You know that your home can either be a great place to be, or somewhere you never want to live based on how you care for it. The home you own should be the last place to cause illness for your family. This concern has brought many homeowners to look into the idea of toxic mold. If you want to know more about toxic mold you came to the right place. These next few paragraphs will give you want you need to know.

It is important to accurately define the word mold. It is a kind of fungi that is spread through the spores that they send out into the air. The spores then land on various surfaces. If the surfaces are wet, mold growth will occur. Everyday, you come in contact with thousands of species of mold, most of which do not cause you any discomfort or harm. Mold can be found nearly everywhere that you are. This includes your office at work, the living room in your home, even the bus that you use to travel to your job in.

Using the term toxic mold is not technically an accurate description of this phenomenon. In actuality, the mold itself isn`t an issue. It is the waste products that can cause sickness. They are called mycotoxins, and are the real “toxic” in toxic mold. Mold and the resultant mycotoxins have been shown to contribute to various sicknesses, including respiratory and some mental difficulties. Remember, these mycotoxins are produced naturally by the molds. The only method to make sure that the mycotoxins are no longer a problem is to remove the mold and the moisture it needs.
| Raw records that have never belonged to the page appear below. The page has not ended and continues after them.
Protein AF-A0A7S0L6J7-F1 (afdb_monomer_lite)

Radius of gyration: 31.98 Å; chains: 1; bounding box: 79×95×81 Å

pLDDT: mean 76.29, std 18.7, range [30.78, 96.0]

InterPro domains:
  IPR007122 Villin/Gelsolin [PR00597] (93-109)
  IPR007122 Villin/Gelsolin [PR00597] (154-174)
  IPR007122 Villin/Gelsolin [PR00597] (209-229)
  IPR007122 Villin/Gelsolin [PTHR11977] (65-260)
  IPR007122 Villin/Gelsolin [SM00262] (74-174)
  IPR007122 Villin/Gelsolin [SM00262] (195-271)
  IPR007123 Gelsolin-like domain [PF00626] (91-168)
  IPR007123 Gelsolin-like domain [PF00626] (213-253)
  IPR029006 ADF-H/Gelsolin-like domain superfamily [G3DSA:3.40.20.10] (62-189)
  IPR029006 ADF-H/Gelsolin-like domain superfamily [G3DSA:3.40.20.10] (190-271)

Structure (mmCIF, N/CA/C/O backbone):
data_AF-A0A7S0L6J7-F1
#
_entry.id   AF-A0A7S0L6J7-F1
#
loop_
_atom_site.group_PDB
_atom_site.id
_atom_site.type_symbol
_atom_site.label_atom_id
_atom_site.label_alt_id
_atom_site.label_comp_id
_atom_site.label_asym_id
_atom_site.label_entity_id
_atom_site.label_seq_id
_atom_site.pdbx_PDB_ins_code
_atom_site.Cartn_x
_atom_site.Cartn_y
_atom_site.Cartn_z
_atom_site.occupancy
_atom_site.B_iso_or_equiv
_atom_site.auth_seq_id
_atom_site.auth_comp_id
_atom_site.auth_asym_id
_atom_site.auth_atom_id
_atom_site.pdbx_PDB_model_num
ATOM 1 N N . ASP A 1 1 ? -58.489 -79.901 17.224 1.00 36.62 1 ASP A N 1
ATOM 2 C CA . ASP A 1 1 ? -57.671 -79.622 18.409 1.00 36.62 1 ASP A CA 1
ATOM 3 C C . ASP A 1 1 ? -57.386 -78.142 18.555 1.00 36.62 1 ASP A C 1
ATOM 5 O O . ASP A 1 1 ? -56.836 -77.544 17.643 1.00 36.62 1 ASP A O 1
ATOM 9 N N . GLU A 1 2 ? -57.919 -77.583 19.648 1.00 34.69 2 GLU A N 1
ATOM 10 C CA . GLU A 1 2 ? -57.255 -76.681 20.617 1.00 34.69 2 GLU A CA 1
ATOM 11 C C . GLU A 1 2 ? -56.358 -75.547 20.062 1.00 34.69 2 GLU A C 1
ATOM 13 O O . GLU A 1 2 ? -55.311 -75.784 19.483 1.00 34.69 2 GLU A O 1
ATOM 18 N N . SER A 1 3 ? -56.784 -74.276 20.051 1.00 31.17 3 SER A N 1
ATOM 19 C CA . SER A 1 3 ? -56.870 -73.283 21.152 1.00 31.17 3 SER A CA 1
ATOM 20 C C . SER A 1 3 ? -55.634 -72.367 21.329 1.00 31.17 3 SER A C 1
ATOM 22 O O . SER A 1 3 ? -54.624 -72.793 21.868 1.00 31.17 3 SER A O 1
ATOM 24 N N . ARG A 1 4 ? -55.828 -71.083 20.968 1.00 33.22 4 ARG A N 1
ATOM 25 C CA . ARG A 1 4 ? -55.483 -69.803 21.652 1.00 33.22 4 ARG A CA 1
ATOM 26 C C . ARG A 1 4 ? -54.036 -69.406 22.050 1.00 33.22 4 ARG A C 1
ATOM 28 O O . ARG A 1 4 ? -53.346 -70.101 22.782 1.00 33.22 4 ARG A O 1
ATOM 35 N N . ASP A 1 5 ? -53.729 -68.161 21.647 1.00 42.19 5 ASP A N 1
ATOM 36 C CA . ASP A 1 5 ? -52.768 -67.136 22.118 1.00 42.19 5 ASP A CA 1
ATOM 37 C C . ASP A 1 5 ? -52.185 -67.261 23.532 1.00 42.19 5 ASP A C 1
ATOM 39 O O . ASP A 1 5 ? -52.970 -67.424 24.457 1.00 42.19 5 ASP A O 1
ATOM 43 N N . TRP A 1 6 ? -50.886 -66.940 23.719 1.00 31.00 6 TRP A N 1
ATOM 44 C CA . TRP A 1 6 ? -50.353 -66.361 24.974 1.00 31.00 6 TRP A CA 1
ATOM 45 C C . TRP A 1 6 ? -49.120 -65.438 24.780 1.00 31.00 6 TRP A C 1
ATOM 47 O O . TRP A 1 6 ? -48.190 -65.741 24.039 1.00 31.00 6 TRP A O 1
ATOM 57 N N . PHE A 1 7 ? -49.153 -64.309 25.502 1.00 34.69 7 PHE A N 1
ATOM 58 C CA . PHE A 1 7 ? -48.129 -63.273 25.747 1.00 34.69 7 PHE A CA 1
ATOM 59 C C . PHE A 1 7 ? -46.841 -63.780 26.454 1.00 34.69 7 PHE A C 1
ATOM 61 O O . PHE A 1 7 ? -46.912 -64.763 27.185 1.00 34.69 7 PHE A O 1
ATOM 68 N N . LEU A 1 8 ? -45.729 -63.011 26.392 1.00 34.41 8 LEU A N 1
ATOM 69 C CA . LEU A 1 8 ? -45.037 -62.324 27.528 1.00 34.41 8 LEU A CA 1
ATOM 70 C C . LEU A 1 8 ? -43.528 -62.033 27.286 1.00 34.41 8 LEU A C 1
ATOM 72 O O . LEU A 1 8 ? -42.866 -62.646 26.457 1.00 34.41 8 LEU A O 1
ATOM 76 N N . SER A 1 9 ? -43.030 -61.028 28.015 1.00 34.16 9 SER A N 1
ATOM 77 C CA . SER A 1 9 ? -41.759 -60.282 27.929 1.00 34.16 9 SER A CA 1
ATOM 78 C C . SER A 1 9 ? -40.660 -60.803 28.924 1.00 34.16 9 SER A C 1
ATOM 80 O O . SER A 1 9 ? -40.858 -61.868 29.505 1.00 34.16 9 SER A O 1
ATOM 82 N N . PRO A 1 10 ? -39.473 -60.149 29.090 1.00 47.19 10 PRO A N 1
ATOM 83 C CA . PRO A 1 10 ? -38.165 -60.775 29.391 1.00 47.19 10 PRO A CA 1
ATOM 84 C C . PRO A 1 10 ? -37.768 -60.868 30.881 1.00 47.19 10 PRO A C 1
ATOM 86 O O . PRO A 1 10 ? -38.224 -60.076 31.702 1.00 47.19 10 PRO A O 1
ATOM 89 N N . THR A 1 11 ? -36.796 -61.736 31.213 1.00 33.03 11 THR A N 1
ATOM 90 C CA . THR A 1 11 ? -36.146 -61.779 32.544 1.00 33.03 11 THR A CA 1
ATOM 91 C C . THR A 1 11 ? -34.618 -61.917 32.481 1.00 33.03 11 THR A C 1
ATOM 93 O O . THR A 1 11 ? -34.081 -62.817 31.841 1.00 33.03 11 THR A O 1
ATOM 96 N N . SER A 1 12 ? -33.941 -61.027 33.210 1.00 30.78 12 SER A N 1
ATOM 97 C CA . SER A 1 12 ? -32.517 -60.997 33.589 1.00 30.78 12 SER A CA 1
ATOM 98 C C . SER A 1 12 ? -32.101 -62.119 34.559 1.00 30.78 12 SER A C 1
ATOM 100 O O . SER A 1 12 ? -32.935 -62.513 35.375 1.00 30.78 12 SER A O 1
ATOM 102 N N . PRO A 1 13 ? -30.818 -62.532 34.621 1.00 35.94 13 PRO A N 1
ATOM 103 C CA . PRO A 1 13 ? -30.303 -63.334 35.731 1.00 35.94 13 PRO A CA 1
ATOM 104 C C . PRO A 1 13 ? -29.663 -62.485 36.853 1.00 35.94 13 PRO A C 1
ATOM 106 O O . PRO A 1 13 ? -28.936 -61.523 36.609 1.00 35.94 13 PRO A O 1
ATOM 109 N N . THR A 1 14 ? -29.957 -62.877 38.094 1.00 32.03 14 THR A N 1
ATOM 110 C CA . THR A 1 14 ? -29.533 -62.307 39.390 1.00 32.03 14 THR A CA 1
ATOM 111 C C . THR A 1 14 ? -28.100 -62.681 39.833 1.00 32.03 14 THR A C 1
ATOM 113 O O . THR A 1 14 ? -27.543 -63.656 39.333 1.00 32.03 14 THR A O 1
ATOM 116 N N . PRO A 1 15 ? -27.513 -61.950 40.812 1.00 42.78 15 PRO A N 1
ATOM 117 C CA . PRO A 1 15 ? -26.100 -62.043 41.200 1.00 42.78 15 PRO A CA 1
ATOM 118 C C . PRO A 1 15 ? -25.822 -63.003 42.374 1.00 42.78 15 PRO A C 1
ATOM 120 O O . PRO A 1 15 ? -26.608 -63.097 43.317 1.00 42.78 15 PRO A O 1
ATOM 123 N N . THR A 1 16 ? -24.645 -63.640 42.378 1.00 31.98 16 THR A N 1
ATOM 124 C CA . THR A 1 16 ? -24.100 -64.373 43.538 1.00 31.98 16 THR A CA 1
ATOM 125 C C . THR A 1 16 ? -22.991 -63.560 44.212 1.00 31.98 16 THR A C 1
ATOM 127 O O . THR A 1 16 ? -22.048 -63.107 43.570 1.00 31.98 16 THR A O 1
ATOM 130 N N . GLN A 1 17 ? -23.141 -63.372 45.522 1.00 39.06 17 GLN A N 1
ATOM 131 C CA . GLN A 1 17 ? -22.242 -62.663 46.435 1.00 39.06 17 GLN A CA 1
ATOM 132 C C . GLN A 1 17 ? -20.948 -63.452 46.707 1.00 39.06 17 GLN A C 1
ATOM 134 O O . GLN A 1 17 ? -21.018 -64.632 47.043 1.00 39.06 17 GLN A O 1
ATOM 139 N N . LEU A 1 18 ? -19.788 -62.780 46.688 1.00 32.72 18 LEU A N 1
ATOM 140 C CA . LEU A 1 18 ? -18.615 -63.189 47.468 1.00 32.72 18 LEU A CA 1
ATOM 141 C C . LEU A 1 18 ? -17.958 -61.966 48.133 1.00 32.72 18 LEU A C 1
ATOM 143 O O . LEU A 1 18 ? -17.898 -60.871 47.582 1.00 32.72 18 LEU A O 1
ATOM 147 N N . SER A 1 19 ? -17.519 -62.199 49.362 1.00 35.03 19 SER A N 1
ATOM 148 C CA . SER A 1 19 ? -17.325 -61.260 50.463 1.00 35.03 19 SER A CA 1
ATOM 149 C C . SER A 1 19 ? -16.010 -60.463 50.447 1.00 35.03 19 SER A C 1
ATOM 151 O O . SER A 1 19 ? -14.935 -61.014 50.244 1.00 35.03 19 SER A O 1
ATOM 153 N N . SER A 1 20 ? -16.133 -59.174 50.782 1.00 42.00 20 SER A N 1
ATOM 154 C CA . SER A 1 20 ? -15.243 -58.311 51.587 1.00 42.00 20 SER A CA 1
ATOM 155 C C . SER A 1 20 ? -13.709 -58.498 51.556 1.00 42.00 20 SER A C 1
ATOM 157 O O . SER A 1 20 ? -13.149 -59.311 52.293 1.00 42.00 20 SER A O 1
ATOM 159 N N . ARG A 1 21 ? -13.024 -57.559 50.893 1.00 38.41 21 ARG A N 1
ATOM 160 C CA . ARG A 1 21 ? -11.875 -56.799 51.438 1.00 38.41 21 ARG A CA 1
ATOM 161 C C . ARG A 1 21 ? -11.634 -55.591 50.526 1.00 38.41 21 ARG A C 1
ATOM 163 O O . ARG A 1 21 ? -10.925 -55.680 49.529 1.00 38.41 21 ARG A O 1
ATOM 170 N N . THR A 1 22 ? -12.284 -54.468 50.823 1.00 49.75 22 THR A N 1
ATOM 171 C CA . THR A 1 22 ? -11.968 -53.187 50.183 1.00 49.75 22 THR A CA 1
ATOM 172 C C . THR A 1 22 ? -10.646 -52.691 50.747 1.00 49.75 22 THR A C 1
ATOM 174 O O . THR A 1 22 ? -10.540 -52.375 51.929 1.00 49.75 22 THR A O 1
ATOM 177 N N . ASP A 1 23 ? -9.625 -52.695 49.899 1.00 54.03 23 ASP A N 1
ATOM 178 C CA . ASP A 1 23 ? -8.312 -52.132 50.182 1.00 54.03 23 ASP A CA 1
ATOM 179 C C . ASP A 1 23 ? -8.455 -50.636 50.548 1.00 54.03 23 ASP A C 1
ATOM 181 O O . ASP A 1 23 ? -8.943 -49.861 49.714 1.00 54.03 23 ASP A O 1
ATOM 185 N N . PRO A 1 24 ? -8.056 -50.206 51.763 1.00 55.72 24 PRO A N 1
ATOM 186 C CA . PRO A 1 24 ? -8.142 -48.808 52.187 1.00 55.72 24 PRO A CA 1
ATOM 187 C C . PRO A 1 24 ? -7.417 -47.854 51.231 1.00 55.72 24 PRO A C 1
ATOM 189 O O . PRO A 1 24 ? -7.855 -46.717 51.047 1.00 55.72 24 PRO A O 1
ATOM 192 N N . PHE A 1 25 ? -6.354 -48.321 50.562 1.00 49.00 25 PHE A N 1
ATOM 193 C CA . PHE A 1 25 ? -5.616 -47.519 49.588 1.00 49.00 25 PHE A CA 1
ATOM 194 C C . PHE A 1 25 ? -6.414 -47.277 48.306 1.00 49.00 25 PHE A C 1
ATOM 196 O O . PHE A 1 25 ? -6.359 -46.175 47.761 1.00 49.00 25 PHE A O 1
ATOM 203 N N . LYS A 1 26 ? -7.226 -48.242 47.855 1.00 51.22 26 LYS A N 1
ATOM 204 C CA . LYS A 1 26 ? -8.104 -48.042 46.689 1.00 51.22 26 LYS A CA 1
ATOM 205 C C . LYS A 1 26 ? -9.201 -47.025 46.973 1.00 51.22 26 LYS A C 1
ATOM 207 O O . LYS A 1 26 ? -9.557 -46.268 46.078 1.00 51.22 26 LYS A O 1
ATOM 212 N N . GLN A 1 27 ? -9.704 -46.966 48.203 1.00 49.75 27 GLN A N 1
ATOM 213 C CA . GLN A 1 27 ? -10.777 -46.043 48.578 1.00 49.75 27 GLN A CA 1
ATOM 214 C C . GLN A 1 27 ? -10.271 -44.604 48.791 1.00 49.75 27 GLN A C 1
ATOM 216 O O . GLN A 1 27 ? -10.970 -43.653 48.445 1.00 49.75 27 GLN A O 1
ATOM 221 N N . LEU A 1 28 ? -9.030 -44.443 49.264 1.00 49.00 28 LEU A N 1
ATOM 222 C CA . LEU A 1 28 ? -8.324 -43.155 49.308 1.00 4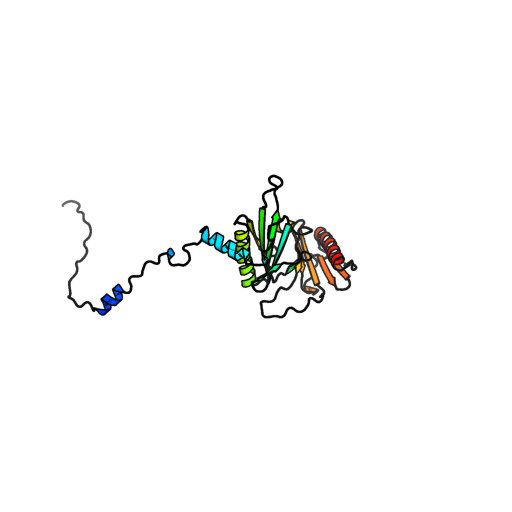9.00 28 LEU A CA 1
ATOM 223 C C . LEU A 1 28 ? -7.975 -42.631 47.906 1.00 49.00 28 LEU A C 1
ATOM 225 O O . LEU A 1 28 ? -8.222 -41.459 47.626 1.00 49.00 28 LEU A O 1
ATOM 229 N N . PHE A 1 29 ? -7.504 -43.494 46.998 1.00 47.16 29 PHE A N 1
ATOM 230 C CA . PHE A 1 29 ? -7.262 -43.115 45.599 1.00 47.16 29 PHE A CA 1
ATOM 231 C C . PHE A 1 29 ? -8.555 -42.730 44.864 1.00 47.16 29 PHE A C 1
ATOM 233 O O . PHE A 1 29 ? -8.569 -41.741 44.138 1.00 47.16 29 PHE A O 1
ATOM 240 N N . PHE A 1 30 ? -9.660 -43.448 45.090 1.00 44.38 30 PHE A N 1
ATOM 241 C CA . PHE A 1 30 ? -10.946 -43.143 44.449 1.00 44.38 30 PHE A CA 1
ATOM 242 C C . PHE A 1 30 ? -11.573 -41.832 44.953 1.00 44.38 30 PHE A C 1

Toxic mold is similar to other mold types. It will grow readily in moist, stagnant areas of your home. Mold growth is often attributed to the accumulation of moisture in poorly ventilated bathrooms, and on waterpipes. Mold can often be found in the exhaust fan of your clothes dryer. If the place is one where moisture collects, you probably will see mold growth.

Once the mold has been removed by a professional, it is important for you as a homeowner to do your part to discourage future mold growth. This problem is solved by either removing or controlling the sources of moisture in your house. A dehumidifier works well in rooms that always seem to be slightly damp. Carpets are prime areas for mold growth when they are damp. Consider removing them from problem areas. Placing a plastic film over the dirt in your crawlspace, or finishing your basement are both great alternatives. If you are concerned about water condensing on your pipes consider using insulation as a preventative measure.

These are just some of the ways that you can help to keep your home free of toxic mold, and the effects that it can have on your family.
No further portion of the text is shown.